Two main considerations define its design. On one hand, MIRACLES is the ESS instrument with the highest integrated flux on sample, and thus the radiation released by the sample and scattering characterization system will be higher than other ESS instruments. On the other hand, the MIRACLES cave is constrained by a restricted space envelope assigned. This envelope has determined the ground plan (corner-snipped rectangular), the shielding solutions in this wall (heavy concrete instead of normal concrete) and the layout of e.g. the sample preparation areas, utilities, etc,… Additionally, the use of heavy concrete to reduce the thickness of the walls, drives the weight of the cave beyond this floor load limit of 20 T/m2. To solve this issue, the first line of blocks (foundations) consists of extended blocks that increase the contact area with the floor. Therefore, the design of the experimental station has been a challenge with all these boundary conditions.

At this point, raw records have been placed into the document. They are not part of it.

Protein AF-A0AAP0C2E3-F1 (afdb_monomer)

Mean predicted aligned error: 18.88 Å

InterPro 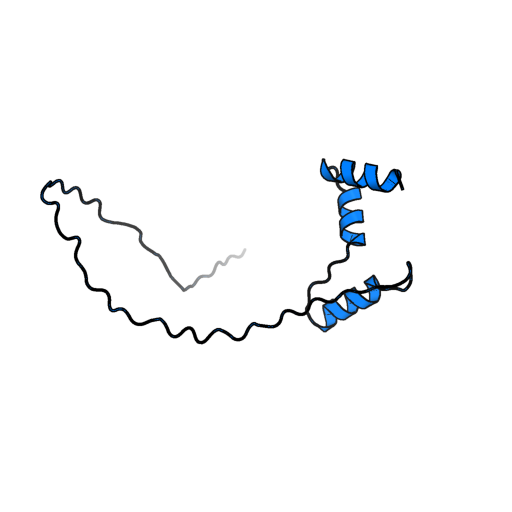domains:
  IPR000850 Adenylate kinase/UMP-CMP kinase [PR00094] (57-70)
  IPR000850 Adenylate kinase/UMP-CMP kinase [PR00094] (85-99)
  IPR000850 Adenylate kinase/UMP-CMP kinase [PTHR23359] (27-103)
  IPR027417 P-loop containing nucleoside triphosphate hydrolase [G3DSA:3.40.50.300] (40-108)
  IPR027417 P-loop containing nucleoside triphosphate hydrolase [SSF52540] (58-98)

Foldseek 3Di:
DDDDDDDDDDDDDDDPDPDDDDDDDDDDDDDDDPDDDPDDDDPPCPPDDPPDDDDDDFDDDPPPCSVVVQVVVCVVVVHDRDDPVVVLVVLCVDPDPVVVVSVVVVVVD

Sequence (109 aa):
MAALTRLLKPSSSSSTSFLFKRSLSTTTAAVSEIESQHHHQRPNFSDPKPSRNFQWVFLGCPGVGKGTYASRLSVLLGVPHIATGDLVREELSSSGPLSRQVQRSYIDY

Solvent-accessible surface area (backbone atoms only — not comparable to full-atom values): 8057 Å² total; per-residue (Å²): 141,78,90,84,90,81,82,89,87,87,89,81,90,83,84,81,81,88,74,88,81,93,78,91,77,92,77,92,77,79,93,84,82,92,78,90,82,92,80,76,81,79,79,84,72,74,72,75,75,77,80,80,80,84,87,85,84,85,84,79,68,89,88,75,46,60,68,61,54,47,50,53,48,19,68,76,67,77,44,91,72,85,56,70,72,56,56,52,53,53,39,59,72,42,94,50,80,62,18,58,53,53,46,52,64,59,70,79,105

Nearest PDB structures (foldseek):
  7pkq-assembly1_d  TM=2.666E-01  e=6.677E+00  Chlamydomonas reinhardtii

Radius of gyration: 31.27 Å; Cα contacts (8 Å, |Δi|>4): 22; chains: 1; bounding box: 69×43×77 Å

Secondary structure (DSSP, 8-state):
----------------------------------------PPP---------PPP-----STTS-HHHHHHHHHHHHTPPP--HHHHHHHHHHS-SHHHHHHHHHHHT-

Organism: NCBI:txid3103831

Structure (mmCIF, N/CA/C/O backbone):
data_AF-A0AAP0C2E3-F1
#
_entry.id   AF-A0AAP0C2E3-F1
#
loop_
_atom_site.group_PDB
_atom_site.id
_atom_site.type_symbol
_atom_site.label_atom_id
_atom_site.label_alt_id
_atom_site.label_comp_id
_atom_site.label_asym_id
_atom_site.label_entity_id
_atom_site.label_seq_id
_atom_site.pdbx_PDB_ins_code
_atom_site.Cartn_x
_atom_site.Cartn_y
_atom_site.Cartn_z
_atom_site.occupancy
_atom_site.B_iso_or_equiv
_atom_site.auth_seq_id
_atom_site.auth_comp_id
_atom_site.auth_asym_id
_atom_site.auth_atom_id
_atom_site.pdbx_PDB_model_num
ATOM 1 N N . MET A 1 1 ? -49.213 25.485 -18.589 1.00 31.33 1 MET A N 1
ATOM 2 C CA . MET A 1 1 ? -49.915 24.233 -18.953 1.00 31.33 1 MET A CA 1
ATOM 3 C C . MET A 1 1 ? -48.878 23.117 -18.882 1.00 31.33 1 MET A C 1
ATOM 5 O O . MET A 1 1 ? -47.959 23.187 -19.674 1.00 31.33 1 MET A O 1
ATOM 9 N N . ALA A 1 2 ? -48.807 22.160 -17.957 1.00 37.59 2 ALA A N 1
ATOM 10 C CA . ALA A 1 2 ? -49.652 21.615 -16.890 1.00 37.59 2 ALA A CA 1
ATOM 11 C C . ALA A 1 2 ? -48.677 21.157 -15.764 1.00 37.59 2 ALA A C 1
ATOM 13 O O . ALA A 1 2 ? -47.576 20.717 -16.067 1.00 37.59 2 ALA A O 1
ATOM 14 N N . ALA A 1 3 ? -48.866 21.490 -14.486 1.00 39.38 3 ALA A N 1
ATOM 15 C CA . ALA A 1 3 ? -49.736 20.819 -13.515 1.00 39.38 3 ALA A CA 1
ATOM 16 C C . ALA A 1 3 ? -49.452 19.307 -13.370 1.00 39.38 3 ALA A C 1
ATOM 18 O O . ALA A 1 3 ? -49.757 18.547 -14.281 1.00 39.38 3 ALA A O 1
ATOM 19 N N . LEU A 1 4 ? -48.938 18.883 -12.204 1.00 42.88 4 LEU A N 1
ATOM 20 C CA . LEU A 1 4 ? -49.629 17.990 -11.251 1.00 42.88 4 LEU A CA 1
ATOM 21 C C . LEU A 1 4 ? -48.658 17.243 -10.315 1.00 42.88 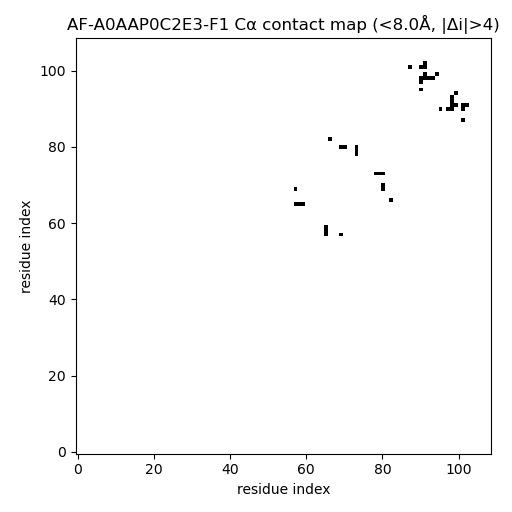4 LEU A C 1
ATOM 23 O O . LEU A 1 4 ? -48.078 16.210 -10.627 1.00 42.88 4 LEU A O 1
ATOM 27 N N . THR A 1 5 ? -48.577 17.793 -9.110 1.00 43.72 5 THR A N 1
ATOM 28 C CA . THR A 1 5 ? -48.376 17.141 -7.811 1.00 43.72 5 THR A CA 1
ATOM 29 C C . THR A 1 5 ? -49.120 15.808 -7.646 1.00 43.72 5 THR A C 1
ATOM 31 O O . THR A 1 5 ? -50.318 15.758 -7.903 1.00 43.72 5 THR A O 1
ATOM 34 N N . ARG A 1 6 ? -48.468 14.784 -7.065 1.00 40.16 6 ARG A N 1
ATOM 35 C CA . ARG A 1 6 ? -49.070 13.729 -6.207 1.00 40.16 6 ARG A CA 1
ATOM 36 C C . ARG A 1 6 ? -47.964 13.042 -5.378 1.00 40.16 6 ARG A C 1
ATOM 38 O O . ARG A 1 6 ? -47.009 12.542 -5.949 1.00 40.16 6 ARG A O 1
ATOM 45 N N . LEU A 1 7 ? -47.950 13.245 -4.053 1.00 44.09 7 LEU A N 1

Neutronics calculations, carried out using MCNP6.2, using the nuclear data library ENDF-B/VIII for neutrons, except for cadmium isotopes, which used JENDL-5 neutron data libraries to account for prompt gamma emissions from cadmium. The JENDL-5 library was proposed because ENDF/B-VIII misses the formation of high-energy gamma photons in the neutron capture process by cadmium. In typical reactor problems, for which ENDF cross sections were developed, this limitation is not significant. However, it becomes critical in this calculation, as gamma generation varies significantly depending on the library. To validate the use of JENDL-5 instead of ENDF/B-VIII, we compared both libraries for cadmium isotopes. Several reaction cross sections were evaluated using MCNP6.2 and JANIS to ensure that both libraries align in shared cross-section reactions.
The detailed neutronics calculations were carried out on a detailed 3D design of the experimental cave. Additionally, the neutronics calculations had to consider the number of feedthroughs and their location for integration of electrical and utility infrastructure. The aim is to provide a maximum radiation dose of 1.5 µSv/h (including both neutrons and gamma photons) outside the cave, except for the sample access, considered a controlled area (maximum dose 12.5 µSv/h), conveniently fenced and linked to personnel safety and radioprotection systems to restrict access.
Three extreme scenarios were considered: (i) no sample (the incident beam directly hits the beam-stop, releasing gamma photons of high intensity through neutron capture); (ii) vanadium sample (the incident beam hits the sample which scatters neutrons in all directions and they prompt gamma photons all around the vessel) ; (iii) cadmium foil in the neutron beam path (the incident beam passes through a 1 mm Cd sheet before reaching the sample, producing high-energy gamma rays). These scenarios defined the boundary conditions for the final design of the MIRACLES cave.